Classifying Data Streams

Introduction

The goal of classification is to categorize each traffic stream that passes through the network. By identifying all traffic, the server is able to perform different types of processing depending on the stream type such as prioritization, quality of service and class based speed limiting.

The class system inspects each network packet and identifes which stream it belongs to. It does this by checking the properties for the packet including the network adapter it arrived on, source and destination addresses, protocol, size and other information. After the packet is identified the server places the packet into a corresponding queue for further processing.

Packets are stored in the queue for a short period of time until they are ready to be sent by the processing system. Rules determine the delay, queue depth, priority and other processing information that applies to each queue.

Layer 2 Inspection

The server operates at Layer 2 in the network stack which allows it to view all of the properties for each stream including Ethernet, IP and TCP/UDP information. At this layer the traffic is broken down from streams into packets which range between 54 and 1518 bytes in size.

Each packet contains identifing information in the form of a virtual envelope called a header. Headers comprise of protocol specific data such as source and destination address, packet size, layer number and other properties.

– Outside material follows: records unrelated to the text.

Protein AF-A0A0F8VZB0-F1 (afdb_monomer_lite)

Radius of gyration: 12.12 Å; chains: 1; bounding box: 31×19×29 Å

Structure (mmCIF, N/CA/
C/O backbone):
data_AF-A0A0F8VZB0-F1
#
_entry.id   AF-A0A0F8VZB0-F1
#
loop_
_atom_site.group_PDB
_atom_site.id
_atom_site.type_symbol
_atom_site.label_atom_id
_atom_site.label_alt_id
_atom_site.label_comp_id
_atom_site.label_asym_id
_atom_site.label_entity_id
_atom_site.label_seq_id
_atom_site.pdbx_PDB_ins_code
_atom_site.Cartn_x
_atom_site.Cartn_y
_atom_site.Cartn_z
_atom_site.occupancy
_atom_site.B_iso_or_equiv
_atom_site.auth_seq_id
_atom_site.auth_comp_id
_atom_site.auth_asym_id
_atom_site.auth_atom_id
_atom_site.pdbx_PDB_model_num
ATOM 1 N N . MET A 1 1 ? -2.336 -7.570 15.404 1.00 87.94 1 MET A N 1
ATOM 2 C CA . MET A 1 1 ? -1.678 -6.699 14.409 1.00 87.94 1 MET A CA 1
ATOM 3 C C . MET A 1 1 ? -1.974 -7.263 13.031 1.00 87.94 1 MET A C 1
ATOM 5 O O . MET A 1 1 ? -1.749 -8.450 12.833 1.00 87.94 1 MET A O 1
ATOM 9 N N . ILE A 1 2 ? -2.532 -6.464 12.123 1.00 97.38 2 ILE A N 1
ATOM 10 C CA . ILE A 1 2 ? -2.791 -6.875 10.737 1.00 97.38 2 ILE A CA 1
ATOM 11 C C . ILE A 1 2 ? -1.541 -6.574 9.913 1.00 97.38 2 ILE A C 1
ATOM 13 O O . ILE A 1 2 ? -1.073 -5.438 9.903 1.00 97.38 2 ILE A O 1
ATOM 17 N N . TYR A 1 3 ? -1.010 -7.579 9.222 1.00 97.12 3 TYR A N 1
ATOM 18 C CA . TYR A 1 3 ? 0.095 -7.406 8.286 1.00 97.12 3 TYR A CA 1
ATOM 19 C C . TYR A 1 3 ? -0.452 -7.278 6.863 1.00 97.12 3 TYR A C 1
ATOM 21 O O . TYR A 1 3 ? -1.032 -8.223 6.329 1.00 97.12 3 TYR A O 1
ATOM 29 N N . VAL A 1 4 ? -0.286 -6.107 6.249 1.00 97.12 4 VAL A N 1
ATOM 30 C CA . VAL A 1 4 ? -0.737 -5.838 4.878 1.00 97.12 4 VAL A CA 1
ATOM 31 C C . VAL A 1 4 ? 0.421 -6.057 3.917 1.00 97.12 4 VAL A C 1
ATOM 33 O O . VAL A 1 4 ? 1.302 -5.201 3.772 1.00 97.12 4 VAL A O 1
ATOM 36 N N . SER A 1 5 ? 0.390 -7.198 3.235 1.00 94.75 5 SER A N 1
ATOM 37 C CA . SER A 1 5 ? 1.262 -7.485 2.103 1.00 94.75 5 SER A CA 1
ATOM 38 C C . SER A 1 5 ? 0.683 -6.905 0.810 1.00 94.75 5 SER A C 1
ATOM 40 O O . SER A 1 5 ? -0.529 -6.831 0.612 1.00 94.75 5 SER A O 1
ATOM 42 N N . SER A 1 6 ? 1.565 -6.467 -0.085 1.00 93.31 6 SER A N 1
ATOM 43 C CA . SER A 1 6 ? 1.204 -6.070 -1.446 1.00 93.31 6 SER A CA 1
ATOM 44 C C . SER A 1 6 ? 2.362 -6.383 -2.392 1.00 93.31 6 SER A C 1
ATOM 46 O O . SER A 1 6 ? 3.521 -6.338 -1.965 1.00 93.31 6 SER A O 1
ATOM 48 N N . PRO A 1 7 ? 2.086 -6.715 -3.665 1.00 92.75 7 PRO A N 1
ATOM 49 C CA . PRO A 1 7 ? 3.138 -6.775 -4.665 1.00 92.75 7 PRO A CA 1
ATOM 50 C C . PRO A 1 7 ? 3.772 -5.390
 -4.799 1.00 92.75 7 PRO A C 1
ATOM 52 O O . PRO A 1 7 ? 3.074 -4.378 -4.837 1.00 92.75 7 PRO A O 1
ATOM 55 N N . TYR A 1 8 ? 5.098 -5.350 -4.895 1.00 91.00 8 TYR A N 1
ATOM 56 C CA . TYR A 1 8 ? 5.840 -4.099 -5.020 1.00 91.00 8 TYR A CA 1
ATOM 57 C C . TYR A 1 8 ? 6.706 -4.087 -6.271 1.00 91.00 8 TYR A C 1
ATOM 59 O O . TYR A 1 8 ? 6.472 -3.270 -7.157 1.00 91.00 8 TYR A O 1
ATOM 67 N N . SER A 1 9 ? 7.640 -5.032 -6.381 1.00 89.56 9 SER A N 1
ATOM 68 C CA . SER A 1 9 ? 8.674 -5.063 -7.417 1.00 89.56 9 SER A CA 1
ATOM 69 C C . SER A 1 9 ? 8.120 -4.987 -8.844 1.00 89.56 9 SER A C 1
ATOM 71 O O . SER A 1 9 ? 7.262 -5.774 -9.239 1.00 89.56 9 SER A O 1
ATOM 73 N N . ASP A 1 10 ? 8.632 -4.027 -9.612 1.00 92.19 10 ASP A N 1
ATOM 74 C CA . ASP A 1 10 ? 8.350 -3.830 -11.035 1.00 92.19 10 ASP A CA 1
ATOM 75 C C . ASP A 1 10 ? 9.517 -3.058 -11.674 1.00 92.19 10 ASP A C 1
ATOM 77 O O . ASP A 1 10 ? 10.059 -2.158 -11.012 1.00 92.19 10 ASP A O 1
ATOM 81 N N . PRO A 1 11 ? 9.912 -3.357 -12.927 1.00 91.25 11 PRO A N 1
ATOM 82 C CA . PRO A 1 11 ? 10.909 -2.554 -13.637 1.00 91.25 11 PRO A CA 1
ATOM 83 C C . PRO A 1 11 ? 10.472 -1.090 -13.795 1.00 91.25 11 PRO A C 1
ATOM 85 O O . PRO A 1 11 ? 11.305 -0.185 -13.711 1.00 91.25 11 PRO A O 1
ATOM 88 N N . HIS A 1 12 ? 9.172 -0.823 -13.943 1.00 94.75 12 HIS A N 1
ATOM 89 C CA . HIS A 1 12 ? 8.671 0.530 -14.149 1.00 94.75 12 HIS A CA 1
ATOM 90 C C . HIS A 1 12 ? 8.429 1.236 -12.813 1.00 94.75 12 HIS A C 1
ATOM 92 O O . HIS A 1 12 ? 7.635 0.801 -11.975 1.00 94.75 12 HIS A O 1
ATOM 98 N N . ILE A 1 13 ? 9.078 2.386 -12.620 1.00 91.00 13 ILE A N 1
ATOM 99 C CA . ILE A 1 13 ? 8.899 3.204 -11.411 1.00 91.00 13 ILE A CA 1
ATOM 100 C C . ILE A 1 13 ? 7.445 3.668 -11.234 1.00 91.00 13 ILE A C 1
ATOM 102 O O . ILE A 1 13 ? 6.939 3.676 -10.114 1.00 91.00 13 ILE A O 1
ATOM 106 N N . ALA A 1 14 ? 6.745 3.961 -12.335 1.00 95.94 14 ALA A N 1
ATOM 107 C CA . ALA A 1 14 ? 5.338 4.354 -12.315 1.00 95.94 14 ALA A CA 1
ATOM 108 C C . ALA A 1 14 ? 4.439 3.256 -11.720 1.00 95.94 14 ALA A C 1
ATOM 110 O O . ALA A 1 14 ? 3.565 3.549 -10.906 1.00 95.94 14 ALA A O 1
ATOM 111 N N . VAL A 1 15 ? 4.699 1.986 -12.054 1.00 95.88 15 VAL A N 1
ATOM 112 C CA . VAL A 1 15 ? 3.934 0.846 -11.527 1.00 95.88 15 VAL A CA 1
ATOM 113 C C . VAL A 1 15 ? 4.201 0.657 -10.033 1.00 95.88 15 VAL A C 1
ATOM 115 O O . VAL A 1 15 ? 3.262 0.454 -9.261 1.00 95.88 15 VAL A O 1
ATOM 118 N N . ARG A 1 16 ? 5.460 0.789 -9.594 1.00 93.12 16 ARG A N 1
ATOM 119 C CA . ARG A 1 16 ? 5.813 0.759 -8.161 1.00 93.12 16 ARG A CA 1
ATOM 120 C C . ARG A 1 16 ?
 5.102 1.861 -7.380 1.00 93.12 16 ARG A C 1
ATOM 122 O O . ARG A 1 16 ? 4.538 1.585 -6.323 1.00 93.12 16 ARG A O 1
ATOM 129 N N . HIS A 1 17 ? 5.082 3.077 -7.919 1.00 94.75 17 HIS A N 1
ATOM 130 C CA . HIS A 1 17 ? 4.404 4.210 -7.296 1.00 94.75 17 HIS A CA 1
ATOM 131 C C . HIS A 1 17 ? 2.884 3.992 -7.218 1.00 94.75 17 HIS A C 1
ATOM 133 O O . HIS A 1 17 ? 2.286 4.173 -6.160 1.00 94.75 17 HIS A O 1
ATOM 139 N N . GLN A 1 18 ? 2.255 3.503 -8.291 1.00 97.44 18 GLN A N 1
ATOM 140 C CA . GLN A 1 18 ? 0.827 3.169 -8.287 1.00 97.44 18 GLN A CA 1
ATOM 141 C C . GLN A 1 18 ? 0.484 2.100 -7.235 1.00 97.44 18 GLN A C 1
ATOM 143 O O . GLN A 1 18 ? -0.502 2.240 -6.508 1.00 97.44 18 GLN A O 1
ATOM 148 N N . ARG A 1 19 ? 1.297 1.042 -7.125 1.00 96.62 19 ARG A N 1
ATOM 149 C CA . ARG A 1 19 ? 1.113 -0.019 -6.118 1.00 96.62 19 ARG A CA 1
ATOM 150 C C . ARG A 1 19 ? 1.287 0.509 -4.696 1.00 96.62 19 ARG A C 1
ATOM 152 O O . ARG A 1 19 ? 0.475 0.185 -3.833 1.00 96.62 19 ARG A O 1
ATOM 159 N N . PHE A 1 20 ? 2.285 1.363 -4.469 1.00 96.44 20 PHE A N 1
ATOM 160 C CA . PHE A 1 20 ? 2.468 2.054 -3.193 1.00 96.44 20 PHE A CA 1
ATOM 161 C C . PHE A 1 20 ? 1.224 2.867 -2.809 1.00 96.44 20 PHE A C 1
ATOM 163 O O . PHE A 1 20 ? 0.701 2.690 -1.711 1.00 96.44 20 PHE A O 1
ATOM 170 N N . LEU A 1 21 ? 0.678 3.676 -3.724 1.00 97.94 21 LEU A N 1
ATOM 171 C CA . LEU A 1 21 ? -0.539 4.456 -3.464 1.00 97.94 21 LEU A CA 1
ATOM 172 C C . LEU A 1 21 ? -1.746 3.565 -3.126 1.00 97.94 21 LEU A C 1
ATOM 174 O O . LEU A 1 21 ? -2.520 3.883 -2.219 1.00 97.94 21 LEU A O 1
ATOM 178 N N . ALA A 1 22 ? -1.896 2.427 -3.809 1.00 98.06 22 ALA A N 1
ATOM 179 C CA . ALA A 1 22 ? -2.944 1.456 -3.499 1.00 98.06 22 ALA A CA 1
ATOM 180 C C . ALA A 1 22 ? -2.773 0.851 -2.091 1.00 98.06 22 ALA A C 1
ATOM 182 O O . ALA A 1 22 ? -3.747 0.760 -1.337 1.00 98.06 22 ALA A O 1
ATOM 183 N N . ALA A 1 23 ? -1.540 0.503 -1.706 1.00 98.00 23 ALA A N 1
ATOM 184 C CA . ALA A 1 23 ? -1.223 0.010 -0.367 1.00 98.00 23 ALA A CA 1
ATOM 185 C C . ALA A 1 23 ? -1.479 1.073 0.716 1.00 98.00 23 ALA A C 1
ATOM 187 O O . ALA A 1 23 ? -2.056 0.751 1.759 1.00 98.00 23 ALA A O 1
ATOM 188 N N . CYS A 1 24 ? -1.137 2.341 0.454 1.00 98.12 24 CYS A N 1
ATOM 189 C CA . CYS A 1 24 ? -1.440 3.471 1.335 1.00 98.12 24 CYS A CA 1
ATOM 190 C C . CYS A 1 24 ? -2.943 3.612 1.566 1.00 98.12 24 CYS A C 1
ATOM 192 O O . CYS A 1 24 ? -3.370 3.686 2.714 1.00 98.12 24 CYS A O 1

Each layer in the network stack attaches its own header to the packet containing information that is specific to that layer. This allows the server to classify all layered protocol information such as MAC address and packet size information at layer 2, IP addresses at layer 3 and TCP ports at layer 4.

There are also types of stream information that are not specific to any layer such as direction and network adapter. These properties are recorded and used to classify packets into their appropriate queues.

Queueing Criteria

There are a number of methods available to sort traffic into queues. The different criteria that may be used to classify streams are as follows:

  • Network Adapter - The network interface that corresponds to the stream. For incoming data this is the adapter the stream is being received on, for outgoing data it is the adapter the stream is being sent on. Note that this is the network interface on the Trafic Shaper XP server, not the client or internet site being used.
  • Direction - The direction of travel for the stream, i.e. whether it is an upload or a download. The context of this parameter is from the point of view of the internet connection. So any data sent from the local network to the modem is upload, any data received from the internet is download. Adapter orientation must be set correctly in the program options for direction to be properly determined (Internet-facing and LAN-facing settings).
  • Protocol - The data stream's Layer 2 - 4 protocol.
  • Local Endpoint - The local computer for the connection. The local endpoint consists of an address (MAC address, IP address or domain name) and an optional TCP port or port range.
  • Remote Endpoint - The remote computer for the connection. The remote endpoint consists of an address (MAC address, IP address or domain name) and an optional TCP port or port range.